Ori Fienberg: Prolegomena to Any Future Five-Paragraph Essays

One of the first published mentions of a “five paragraph essay” occurs in Charles Sears Baldwin’s Composition, Oral and Written, published in 1909. Through the 60s and 70s it gained momentum, and over the last thirty years it achieved a stranglehold on high school English and college Composition classes, which has resulted in an inevitable backlash against this seemingly new form. But this new form has ancient roots in the classical argument. It’s a throwback to a time before the scientific method, when logic was a humanistic pursuit, rather than a mathematical function. Aristotle’s A Natural History of Animals functions in this way: Aristotle attempts a rudimentary taxonomy, wherein he calls on his powers of deduction to infer, for instance, that fish must sleep, though they can’t close their eyes. In some cases he’s observed the animal in question, but he also includes unlikely animals that he only knows of by report, such as an animal that never eats, and a species of immortal crabs “that slough off their old-age”. For these, logic falls apart and instead we experience the animal kingdom as Aristotle wants it. By displaying his yearning for deviant animals that make for a stranger world than the one he has seen, his dubious inclusions show another side of Aristotle the man. But we’re far removed from the time of the classical argument, and as a pedagogical tool the modern five-paragraph essay strains out these deviations to reflect industrialized, standardized realities.
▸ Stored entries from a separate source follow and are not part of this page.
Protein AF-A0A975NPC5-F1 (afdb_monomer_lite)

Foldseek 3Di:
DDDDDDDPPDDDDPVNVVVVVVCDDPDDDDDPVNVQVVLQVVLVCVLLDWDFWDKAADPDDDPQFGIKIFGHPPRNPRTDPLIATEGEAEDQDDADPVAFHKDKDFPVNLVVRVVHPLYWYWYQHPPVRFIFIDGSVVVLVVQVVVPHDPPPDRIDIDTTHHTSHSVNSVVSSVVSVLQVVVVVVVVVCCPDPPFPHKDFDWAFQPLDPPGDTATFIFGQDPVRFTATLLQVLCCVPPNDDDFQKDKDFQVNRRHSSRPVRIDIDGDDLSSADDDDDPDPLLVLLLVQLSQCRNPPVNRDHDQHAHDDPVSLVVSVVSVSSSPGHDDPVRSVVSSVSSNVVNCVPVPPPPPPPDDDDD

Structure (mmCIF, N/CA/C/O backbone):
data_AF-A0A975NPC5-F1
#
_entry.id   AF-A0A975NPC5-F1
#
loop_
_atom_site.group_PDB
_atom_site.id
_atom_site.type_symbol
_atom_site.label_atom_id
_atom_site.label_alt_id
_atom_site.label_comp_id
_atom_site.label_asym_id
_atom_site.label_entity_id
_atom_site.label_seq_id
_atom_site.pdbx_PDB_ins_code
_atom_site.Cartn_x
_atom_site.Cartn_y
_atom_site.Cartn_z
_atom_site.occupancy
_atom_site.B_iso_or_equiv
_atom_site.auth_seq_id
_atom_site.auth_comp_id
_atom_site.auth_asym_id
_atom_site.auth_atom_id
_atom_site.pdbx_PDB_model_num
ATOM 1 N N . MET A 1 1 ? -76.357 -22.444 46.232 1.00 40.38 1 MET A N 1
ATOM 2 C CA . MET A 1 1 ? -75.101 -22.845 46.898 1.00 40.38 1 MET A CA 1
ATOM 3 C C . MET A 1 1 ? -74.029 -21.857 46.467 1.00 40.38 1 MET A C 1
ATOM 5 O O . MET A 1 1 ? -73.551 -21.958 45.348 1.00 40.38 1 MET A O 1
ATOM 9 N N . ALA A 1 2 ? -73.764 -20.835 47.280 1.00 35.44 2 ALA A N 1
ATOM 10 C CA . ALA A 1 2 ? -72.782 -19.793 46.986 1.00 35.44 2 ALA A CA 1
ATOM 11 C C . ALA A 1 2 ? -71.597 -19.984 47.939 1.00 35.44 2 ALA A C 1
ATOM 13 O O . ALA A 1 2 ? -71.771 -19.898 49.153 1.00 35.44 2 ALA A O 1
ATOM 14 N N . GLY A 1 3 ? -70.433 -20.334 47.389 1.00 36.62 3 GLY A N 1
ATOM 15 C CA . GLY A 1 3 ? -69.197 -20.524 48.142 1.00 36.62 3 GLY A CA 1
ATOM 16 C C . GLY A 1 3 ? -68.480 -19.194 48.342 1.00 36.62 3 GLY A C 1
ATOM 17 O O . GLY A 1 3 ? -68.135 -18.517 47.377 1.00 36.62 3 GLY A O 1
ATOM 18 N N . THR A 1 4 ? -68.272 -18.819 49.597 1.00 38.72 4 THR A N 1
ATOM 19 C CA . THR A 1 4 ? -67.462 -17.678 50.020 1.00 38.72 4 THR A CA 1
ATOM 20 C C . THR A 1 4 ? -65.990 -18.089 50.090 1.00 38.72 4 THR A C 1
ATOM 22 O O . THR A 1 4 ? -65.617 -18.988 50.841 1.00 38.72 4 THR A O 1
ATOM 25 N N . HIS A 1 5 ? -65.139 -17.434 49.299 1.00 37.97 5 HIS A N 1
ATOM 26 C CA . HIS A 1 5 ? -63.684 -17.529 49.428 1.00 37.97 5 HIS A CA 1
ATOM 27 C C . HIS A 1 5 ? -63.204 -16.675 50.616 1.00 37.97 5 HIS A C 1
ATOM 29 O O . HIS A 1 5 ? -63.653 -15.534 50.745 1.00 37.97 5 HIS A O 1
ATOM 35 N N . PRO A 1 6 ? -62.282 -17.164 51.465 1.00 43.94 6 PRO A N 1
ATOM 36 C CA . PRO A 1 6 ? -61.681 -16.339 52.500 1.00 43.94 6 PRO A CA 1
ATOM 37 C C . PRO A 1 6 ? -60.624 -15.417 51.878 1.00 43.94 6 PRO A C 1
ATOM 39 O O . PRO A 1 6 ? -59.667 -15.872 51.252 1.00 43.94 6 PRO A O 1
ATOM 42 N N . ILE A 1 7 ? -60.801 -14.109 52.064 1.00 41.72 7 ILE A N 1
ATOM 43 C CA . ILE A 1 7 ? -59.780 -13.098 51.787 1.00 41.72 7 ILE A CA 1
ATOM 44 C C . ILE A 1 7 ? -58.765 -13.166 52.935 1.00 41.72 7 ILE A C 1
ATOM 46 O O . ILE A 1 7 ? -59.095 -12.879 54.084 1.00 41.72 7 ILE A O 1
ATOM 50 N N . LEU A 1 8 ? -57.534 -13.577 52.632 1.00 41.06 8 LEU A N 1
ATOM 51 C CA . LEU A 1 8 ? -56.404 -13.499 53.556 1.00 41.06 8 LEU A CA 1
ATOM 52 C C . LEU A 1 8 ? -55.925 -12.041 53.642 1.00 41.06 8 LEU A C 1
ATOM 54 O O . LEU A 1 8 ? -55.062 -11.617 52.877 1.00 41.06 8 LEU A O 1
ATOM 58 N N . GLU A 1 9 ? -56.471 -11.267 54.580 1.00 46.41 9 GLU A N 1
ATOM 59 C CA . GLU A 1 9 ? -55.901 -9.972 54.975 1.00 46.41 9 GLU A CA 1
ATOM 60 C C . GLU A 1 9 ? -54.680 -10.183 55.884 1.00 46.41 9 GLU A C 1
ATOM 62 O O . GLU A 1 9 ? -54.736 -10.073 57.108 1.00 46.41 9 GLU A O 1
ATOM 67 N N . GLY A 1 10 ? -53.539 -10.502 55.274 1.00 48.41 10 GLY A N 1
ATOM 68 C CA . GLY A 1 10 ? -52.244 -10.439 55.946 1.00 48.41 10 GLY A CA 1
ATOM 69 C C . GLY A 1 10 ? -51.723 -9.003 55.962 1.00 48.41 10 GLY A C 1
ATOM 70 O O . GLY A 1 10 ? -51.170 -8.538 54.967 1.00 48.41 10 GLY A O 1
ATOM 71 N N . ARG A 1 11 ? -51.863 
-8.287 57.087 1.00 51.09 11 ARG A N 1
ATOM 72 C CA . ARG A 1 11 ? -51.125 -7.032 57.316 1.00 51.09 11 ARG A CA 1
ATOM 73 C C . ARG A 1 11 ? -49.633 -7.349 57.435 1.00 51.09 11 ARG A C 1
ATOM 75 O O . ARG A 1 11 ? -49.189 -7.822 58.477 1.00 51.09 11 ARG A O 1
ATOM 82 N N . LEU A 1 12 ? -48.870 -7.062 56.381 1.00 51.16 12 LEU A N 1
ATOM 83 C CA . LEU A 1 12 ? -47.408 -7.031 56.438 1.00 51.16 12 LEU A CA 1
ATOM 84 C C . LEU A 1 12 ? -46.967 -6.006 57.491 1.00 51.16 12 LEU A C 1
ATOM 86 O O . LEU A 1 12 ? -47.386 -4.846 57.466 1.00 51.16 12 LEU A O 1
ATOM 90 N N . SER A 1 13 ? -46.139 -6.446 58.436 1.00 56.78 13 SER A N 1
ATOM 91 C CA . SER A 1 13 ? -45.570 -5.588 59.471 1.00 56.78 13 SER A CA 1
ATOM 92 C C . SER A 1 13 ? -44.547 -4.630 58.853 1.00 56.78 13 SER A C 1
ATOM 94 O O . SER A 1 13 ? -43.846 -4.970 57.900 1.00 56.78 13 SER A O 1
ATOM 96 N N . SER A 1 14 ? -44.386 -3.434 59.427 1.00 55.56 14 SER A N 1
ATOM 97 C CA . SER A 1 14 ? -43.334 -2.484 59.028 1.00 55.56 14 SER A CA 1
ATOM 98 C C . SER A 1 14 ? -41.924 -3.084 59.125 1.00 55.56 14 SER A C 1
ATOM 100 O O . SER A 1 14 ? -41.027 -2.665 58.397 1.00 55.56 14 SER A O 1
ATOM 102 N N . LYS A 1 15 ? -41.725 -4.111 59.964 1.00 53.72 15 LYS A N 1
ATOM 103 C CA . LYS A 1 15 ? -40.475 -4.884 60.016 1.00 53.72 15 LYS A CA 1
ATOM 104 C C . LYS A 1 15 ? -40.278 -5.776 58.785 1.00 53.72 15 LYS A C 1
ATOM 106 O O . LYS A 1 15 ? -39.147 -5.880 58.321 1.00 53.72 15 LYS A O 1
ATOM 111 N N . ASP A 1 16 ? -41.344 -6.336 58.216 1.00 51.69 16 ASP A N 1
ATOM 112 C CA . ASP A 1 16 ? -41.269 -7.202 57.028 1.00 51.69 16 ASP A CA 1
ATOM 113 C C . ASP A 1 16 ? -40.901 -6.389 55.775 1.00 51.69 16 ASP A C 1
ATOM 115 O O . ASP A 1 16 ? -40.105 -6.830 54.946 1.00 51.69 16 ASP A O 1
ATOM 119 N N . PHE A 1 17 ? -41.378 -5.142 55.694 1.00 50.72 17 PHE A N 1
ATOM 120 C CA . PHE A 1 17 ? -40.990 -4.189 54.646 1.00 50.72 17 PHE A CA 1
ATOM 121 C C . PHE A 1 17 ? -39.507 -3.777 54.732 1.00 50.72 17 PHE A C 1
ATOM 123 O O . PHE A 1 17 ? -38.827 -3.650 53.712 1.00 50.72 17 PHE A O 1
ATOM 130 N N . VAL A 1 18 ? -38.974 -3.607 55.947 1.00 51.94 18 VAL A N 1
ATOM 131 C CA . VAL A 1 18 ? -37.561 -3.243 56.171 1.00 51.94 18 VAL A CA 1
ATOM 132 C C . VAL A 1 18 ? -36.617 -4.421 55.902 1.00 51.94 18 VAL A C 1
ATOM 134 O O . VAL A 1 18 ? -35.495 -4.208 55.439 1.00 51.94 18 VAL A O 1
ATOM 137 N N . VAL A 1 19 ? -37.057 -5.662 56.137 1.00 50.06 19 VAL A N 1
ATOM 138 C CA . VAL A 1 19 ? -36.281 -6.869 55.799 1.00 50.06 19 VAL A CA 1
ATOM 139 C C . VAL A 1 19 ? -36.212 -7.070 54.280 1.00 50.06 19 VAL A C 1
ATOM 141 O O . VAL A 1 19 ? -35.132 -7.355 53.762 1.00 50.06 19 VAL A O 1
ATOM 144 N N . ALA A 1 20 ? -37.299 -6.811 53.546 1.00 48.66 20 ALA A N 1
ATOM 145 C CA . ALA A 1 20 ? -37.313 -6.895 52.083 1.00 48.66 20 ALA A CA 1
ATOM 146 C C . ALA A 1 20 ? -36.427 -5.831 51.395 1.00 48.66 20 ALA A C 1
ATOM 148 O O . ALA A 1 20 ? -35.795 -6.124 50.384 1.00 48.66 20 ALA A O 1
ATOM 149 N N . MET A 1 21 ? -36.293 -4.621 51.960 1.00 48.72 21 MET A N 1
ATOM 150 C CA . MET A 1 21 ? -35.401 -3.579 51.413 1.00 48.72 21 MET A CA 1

Still, while it serves a rigidly utilitarian role in high school English and college composition classes, and thus is spurned by the literary set, with nuanced deviation the five-paragraph essay becomes an intriguing personal essay form to explore the permeable nature of arguments, experience, and stories.

It’s easy to see why the five-paragraph essay is resented: it plays a vital role in bureaucratic educational indoctrination. Reproducing the rules of the form results in the reward. There are required components: an introduction that hooks the reader’s attention; a thesis, perhaps containing a concession; then concession, evidence and arguments; finally a conclusion must restate the thesis, but not exactly, while also offering opportunities for further thought. Beyond the required components lies a formidable set of rules and conventions. First-person narration is frowned upon; personal experience may make an appearance in the introduction, but rarely beyond it. Unambiguous language preferred and digression, strongly discouraged. Avoid clichés. Present an unbiased argument, but convince the readerwhen written within the arena of standardized testing, not only are forms and convention rewarded, but also puffery: the more multi-syllabic words the better. It’s no wonder that many students resent having to write them, and many instructors, often technical and/or creative writers themselves, dislike teaching it, and opt for other forms in their own writing. Whether mastered or not, the form is soon discarded by the majority of writers, but I’ve always been conflicted. In many ways, I enjoy the rules and feel they have merit; the bevy of restraints calls up a relationship to set forms of poetry, like a sonnet or a sestina, and I even have a fondness for some of its inevitabilities.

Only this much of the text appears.